▶ **WHAT THE TASK ASKS**
Exactly the lines below from the one with "ATOM 19 C CA" up to and including the one with "ATOM 26 C CA . ASP" make up the answer, with nothing else added.

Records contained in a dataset
##############################

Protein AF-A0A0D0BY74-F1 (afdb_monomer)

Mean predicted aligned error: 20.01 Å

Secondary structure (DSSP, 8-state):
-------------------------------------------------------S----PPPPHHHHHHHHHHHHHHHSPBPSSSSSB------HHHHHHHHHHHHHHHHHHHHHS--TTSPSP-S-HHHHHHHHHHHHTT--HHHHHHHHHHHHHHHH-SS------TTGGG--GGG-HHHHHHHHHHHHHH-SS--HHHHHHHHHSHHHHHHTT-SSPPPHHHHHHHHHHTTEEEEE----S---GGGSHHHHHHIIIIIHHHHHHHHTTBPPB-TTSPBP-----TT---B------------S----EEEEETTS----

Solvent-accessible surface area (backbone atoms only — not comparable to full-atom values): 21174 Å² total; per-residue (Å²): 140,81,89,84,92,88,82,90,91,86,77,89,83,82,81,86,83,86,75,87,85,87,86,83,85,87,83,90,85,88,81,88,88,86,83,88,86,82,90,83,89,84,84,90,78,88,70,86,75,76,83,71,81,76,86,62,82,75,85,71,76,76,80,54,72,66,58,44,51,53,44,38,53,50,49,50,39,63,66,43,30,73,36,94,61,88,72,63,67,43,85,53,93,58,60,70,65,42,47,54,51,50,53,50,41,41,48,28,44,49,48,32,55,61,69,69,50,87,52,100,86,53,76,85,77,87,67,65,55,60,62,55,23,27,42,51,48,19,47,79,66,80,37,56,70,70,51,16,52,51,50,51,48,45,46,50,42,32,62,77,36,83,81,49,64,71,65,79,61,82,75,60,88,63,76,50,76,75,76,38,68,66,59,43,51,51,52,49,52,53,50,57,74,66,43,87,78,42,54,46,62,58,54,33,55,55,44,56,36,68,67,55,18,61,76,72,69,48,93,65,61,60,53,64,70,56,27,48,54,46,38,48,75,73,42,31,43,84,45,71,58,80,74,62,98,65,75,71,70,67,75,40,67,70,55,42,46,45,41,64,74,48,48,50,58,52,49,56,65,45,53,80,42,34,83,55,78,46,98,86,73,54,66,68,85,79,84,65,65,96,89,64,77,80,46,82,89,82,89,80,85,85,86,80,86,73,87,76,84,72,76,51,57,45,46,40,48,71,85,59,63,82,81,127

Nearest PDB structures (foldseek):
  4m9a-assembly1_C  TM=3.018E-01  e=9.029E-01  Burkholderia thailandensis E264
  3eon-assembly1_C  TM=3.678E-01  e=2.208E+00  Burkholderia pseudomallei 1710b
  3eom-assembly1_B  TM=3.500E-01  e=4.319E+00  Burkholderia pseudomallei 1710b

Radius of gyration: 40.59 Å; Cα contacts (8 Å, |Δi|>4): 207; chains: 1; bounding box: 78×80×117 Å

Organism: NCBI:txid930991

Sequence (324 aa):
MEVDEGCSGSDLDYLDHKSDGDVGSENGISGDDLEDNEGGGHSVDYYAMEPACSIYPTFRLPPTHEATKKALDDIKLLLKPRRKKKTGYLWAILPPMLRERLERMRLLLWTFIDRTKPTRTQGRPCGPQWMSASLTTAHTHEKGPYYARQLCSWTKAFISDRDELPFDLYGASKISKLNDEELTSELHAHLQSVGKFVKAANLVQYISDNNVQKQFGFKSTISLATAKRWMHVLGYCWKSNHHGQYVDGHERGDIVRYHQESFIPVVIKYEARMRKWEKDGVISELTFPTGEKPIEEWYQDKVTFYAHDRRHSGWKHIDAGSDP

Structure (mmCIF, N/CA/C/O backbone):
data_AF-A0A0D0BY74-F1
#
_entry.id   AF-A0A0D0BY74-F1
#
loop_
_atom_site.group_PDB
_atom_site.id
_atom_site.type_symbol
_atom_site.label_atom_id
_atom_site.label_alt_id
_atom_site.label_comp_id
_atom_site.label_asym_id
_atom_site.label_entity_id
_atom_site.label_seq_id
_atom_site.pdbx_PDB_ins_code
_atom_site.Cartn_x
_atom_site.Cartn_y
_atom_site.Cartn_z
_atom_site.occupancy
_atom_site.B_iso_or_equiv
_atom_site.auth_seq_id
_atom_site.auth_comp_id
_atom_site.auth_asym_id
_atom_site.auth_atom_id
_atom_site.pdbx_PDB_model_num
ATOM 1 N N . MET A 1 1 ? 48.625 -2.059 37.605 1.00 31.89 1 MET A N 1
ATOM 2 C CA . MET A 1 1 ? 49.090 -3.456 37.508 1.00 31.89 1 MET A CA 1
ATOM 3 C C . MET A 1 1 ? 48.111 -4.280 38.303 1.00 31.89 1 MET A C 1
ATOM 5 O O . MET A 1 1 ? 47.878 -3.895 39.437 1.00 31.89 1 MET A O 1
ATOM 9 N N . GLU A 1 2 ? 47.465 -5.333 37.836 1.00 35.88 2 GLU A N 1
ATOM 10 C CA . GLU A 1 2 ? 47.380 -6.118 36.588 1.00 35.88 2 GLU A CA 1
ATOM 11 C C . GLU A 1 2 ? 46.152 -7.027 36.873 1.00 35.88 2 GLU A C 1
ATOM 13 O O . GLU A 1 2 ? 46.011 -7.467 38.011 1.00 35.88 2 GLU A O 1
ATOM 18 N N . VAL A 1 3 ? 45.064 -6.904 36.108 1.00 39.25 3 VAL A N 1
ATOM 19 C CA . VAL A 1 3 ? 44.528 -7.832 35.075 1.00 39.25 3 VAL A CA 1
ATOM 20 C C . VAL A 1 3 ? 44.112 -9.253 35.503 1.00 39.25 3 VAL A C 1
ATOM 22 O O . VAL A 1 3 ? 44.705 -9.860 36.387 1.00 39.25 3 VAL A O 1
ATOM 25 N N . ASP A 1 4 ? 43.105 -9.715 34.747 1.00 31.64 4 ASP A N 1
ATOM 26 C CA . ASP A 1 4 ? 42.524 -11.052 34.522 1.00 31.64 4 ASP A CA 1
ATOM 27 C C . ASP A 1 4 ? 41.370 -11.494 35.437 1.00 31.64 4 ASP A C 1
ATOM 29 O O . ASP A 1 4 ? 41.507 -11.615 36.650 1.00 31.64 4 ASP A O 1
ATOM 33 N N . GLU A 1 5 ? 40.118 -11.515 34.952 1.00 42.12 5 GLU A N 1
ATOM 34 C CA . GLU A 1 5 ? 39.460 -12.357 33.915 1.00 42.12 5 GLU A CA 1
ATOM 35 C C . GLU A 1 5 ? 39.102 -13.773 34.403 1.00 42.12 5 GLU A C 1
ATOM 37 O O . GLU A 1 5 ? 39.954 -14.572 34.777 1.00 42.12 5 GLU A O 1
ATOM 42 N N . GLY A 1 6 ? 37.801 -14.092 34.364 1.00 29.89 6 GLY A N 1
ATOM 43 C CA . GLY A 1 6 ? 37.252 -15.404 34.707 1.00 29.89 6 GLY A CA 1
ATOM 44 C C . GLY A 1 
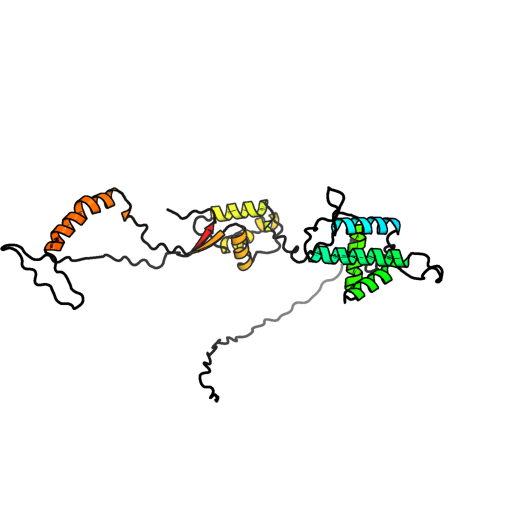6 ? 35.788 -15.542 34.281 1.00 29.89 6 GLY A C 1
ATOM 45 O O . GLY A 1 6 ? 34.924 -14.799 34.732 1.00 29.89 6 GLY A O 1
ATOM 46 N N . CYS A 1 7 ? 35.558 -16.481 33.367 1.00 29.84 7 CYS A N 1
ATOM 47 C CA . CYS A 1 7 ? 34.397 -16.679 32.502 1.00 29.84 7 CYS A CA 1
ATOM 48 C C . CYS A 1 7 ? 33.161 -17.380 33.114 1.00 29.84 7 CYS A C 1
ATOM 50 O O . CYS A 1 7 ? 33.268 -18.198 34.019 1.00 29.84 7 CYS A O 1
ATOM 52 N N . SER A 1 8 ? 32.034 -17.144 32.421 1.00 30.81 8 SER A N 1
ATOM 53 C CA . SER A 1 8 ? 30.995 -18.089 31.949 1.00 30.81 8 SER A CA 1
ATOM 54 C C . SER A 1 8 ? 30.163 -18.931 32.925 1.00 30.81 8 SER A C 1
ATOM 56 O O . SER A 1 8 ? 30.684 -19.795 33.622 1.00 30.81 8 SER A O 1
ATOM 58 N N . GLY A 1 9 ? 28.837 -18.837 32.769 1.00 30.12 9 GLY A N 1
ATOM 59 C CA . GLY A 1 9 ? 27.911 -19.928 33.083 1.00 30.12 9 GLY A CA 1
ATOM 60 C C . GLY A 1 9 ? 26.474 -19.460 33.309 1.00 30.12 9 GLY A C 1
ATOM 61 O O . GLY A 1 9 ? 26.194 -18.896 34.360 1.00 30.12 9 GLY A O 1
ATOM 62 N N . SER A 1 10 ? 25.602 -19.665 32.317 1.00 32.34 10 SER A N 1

##############################

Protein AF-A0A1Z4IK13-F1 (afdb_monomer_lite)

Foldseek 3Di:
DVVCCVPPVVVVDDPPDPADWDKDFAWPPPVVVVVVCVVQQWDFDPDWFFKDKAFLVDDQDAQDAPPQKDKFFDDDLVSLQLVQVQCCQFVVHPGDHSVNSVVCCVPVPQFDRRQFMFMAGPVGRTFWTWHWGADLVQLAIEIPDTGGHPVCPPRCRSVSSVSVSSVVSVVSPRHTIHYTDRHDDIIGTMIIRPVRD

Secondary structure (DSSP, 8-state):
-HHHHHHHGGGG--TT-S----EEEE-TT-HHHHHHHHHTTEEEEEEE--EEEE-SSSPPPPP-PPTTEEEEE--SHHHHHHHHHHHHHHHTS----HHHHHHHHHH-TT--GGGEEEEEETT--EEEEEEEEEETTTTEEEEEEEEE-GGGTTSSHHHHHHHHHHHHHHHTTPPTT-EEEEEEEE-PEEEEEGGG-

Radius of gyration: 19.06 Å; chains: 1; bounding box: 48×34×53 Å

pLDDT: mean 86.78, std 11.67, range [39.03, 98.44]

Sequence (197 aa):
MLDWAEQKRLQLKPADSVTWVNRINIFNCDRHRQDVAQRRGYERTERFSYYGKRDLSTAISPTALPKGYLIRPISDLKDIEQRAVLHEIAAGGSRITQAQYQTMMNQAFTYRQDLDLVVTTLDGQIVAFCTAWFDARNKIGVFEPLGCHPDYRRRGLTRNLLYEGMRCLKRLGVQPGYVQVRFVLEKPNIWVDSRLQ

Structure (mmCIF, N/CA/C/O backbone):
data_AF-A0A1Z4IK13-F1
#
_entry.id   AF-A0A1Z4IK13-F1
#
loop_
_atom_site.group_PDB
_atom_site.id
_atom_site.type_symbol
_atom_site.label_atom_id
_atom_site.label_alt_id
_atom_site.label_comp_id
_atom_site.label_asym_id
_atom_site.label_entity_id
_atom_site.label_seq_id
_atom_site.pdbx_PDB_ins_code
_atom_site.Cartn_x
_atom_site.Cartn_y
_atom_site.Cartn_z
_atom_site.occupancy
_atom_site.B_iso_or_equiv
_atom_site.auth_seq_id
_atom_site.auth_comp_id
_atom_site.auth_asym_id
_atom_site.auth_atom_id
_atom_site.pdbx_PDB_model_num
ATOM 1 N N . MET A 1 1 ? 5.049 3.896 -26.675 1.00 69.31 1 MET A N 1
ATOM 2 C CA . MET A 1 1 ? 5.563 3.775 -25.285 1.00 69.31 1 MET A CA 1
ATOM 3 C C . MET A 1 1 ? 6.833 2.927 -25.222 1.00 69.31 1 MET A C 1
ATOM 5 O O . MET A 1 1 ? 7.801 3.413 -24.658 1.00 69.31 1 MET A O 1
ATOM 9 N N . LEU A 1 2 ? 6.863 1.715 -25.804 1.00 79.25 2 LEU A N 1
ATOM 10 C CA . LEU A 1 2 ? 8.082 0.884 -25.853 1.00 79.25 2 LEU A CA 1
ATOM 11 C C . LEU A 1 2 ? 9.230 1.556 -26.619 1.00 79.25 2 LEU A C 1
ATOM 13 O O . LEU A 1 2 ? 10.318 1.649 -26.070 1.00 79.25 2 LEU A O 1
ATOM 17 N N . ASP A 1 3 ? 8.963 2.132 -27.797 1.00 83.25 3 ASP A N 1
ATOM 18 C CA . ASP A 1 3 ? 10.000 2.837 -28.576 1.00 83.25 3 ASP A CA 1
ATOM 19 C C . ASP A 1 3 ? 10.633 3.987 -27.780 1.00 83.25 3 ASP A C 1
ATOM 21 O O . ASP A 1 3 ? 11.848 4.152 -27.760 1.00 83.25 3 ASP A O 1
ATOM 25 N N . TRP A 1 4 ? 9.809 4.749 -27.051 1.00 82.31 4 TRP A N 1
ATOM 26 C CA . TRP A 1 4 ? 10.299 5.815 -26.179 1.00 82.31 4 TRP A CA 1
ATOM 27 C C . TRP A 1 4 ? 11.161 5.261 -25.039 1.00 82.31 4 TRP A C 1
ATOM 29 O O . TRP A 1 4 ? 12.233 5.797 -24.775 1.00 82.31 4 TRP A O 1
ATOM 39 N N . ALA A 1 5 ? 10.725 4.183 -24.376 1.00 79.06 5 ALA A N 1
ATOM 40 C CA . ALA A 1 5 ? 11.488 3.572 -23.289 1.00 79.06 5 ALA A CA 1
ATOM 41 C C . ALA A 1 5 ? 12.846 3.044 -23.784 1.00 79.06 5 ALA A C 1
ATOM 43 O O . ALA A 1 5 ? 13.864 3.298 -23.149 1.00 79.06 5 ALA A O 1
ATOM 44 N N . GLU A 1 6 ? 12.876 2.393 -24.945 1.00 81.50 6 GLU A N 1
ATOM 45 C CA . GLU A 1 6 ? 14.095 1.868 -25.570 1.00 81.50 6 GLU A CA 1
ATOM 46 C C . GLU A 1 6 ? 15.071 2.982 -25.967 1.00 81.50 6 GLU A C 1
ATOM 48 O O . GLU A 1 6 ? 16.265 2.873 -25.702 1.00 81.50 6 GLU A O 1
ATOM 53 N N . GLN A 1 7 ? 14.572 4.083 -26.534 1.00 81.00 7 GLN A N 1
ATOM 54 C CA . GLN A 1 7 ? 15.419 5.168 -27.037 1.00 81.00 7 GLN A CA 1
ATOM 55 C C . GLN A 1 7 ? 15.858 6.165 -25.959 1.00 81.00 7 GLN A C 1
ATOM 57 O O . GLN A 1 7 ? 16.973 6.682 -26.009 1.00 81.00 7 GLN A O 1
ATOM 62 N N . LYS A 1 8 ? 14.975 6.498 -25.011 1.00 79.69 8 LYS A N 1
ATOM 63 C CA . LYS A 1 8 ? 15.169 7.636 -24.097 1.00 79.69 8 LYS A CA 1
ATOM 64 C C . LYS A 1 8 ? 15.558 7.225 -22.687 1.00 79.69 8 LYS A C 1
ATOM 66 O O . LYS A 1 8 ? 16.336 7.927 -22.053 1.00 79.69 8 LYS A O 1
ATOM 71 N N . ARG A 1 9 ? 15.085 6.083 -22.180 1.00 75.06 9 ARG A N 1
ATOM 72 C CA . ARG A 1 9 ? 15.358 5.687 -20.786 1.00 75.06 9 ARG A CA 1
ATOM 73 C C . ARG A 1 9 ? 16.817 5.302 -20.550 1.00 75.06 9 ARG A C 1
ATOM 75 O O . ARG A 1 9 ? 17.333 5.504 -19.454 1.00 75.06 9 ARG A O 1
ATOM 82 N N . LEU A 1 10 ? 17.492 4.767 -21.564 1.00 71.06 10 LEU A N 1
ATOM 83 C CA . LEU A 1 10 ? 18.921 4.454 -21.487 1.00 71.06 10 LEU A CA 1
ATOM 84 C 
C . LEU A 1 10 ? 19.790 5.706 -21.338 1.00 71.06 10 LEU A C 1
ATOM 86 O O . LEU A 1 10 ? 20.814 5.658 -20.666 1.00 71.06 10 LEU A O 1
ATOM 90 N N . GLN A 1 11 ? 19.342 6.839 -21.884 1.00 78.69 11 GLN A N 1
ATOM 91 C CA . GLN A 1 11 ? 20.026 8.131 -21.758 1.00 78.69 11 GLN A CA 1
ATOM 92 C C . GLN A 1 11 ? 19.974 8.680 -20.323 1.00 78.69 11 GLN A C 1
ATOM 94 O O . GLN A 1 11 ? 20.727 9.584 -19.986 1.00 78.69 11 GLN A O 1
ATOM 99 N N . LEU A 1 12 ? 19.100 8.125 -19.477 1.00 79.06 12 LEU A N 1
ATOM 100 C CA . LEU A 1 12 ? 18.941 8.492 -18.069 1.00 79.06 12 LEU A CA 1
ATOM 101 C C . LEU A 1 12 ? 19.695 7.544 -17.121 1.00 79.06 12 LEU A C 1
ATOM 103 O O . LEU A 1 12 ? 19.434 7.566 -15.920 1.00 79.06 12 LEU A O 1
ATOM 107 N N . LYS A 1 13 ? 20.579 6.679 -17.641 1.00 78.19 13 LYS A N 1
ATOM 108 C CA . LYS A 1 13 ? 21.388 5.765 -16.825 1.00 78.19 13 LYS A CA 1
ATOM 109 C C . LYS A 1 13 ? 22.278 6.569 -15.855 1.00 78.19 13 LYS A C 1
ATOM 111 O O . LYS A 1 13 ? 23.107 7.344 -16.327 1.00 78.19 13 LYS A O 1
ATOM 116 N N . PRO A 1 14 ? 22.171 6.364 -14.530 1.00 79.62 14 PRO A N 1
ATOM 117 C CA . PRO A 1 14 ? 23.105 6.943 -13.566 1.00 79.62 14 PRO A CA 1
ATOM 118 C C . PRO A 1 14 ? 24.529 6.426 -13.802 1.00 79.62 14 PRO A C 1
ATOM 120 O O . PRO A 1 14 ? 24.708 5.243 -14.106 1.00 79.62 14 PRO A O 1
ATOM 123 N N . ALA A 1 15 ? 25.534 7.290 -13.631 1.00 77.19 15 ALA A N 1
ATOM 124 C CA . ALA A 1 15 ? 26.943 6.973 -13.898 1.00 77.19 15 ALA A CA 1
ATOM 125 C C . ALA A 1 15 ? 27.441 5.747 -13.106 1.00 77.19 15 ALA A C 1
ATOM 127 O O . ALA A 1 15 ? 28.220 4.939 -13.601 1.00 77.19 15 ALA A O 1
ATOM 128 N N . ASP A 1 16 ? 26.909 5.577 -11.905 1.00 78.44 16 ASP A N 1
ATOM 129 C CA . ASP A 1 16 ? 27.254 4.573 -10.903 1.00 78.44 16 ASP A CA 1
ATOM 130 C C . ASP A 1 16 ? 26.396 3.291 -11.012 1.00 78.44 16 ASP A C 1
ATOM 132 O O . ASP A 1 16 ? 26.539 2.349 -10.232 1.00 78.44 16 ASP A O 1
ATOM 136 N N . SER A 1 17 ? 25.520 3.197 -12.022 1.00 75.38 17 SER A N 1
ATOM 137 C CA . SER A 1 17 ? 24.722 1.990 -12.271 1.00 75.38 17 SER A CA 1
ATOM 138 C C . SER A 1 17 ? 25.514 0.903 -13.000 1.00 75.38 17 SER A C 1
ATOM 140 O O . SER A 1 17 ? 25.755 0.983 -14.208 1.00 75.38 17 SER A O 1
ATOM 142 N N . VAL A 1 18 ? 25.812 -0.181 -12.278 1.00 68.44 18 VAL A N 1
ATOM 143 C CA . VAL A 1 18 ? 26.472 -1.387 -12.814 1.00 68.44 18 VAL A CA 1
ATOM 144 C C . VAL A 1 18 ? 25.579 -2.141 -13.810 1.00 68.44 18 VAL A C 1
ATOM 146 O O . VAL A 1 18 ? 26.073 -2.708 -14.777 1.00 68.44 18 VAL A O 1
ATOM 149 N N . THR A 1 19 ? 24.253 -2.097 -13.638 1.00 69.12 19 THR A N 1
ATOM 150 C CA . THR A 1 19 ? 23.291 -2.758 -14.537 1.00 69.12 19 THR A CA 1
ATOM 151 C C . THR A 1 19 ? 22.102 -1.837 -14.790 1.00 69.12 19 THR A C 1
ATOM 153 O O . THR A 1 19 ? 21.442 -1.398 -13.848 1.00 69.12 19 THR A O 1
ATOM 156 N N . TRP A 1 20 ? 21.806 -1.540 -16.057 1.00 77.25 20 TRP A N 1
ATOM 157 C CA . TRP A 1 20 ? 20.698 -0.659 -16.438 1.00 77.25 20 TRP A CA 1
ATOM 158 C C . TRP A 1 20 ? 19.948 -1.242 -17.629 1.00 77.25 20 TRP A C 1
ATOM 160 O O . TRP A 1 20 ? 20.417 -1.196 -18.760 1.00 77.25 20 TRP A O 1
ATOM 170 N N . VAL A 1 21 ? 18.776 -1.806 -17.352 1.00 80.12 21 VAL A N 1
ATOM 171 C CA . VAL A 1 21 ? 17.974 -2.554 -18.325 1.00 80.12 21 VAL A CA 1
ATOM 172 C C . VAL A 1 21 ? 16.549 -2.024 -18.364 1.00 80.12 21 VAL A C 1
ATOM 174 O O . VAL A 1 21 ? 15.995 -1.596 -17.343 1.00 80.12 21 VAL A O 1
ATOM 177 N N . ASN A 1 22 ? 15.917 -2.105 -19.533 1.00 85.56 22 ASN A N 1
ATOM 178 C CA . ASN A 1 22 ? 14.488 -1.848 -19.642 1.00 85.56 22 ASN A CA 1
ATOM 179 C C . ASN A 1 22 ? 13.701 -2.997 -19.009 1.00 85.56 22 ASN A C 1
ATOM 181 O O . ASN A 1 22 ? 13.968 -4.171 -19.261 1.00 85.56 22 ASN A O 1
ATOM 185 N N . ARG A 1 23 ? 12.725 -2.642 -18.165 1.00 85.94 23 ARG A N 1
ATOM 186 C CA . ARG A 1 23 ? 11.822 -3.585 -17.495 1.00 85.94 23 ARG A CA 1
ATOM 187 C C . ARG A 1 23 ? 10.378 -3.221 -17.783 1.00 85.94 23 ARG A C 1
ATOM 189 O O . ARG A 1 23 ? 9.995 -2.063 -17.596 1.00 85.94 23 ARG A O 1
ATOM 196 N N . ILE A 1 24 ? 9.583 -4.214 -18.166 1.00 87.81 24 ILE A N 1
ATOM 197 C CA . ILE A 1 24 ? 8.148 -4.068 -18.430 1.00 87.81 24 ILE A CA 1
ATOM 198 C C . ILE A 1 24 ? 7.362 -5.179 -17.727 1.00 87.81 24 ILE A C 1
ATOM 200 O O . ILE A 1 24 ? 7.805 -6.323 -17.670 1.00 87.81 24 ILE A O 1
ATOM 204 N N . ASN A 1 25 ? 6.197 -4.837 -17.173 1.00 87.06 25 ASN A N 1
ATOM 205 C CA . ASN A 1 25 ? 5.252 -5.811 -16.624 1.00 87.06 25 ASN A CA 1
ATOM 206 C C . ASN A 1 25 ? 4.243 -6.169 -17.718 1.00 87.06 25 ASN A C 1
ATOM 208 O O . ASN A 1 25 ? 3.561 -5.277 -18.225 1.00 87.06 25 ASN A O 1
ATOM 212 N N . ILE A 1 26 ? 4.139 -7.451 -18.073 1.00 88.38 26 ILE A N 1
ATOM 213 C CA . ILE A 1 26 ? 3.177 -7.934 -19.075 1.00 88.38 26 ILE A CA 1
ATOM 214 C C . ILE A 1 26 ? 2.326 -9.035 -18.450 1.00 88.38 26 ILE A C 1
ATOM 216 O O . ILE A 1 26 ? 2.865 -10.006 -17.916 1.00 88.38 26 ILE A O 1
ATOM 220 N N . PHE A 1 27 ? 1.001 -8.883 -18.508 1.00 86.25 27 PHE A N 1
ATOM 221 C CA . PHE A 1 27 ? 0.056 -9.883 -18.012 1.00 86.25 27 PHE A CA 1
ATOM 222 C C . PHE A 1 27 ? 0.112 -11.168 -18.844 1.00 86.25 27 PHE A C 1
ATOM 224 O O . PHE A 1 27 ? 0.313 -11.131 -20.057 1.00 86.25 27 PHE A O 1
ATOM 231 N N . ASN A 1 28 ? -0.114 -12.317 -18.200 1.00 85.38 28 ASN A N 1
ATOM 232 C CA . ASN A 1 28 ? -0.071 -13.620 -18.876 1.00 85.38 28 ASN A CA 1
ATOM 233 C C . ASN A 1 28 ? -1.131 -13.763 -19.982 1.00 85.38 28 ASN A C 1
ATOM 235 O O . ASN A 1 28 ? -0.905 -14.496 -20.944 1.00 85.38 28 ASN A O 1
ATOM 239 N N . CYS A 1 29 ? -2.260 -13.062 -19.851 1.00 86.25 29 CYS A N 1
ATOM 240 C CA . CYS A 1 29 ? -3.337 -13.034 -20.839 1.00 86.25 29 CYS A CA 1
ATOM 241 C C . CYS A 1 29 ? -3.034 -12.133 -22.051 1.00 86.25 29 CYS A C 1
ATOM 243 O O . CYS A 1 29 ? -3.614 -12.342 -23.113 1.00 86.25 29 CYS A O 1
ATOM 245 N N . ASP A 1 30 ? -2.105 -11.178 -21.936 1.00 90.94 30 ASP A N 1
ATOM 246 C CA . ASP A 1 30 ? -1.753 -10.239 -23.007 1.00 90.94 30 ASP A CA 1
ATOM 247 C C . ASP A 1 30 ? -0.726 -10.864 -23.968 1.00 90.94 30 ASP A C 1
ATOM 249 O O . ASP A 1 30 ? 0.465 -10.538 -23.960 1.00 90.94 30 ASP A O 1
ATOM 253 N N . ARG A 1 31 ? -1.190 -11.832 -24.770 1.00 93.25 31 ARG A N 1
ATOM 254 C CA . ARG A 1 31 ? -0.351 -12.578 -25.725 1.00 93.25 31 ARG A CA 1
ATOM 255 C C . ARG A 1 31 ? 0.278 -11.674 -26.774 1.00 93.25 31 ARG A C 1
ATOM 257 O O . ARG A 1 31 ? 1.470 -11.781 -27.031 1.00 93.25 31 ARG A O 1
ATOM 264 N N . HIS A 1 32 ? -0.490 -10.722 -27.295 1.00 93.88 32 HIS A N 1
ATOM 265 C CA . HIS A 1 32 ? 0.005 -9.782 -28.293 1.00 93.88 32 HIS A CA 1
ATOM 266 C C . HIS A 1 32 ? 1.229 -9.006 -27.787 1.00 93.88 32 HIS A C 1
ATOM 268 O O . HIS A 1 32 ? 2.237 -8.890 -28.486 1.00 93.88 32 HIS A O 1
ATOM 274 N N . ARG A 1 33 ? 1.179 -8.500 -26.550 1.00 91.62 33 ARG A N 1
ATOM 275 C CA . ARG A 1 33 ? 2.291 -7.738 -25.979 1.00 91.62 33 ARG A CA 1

##############################

▶ **TASK OUTPUT**
ATOM 19 C CA . VAL A 1 3 ? 44.528 -7.832 35.075 1.00 39.25 3 VAL A CA 1
ATOM 20 C C . VAL A 1 3 ? 44.112 -9.253 35.503 1.00 39.25 3 VAL A C 1
ATOM 22 O O . VAL A 1 3 ? 44.705 -9.860 36.387 1.00 39.25 3 VAL A O 1
ATOM 25 N N . ASP A 1 4 ? 43.105 -9.715 34.747 1.00 31.64 4 ASP A N 1
ATOM 26 C CA . ASP A 1 4 ? 42.524 -11.052 34.522 1.00 31.64 4 ASP A CA 1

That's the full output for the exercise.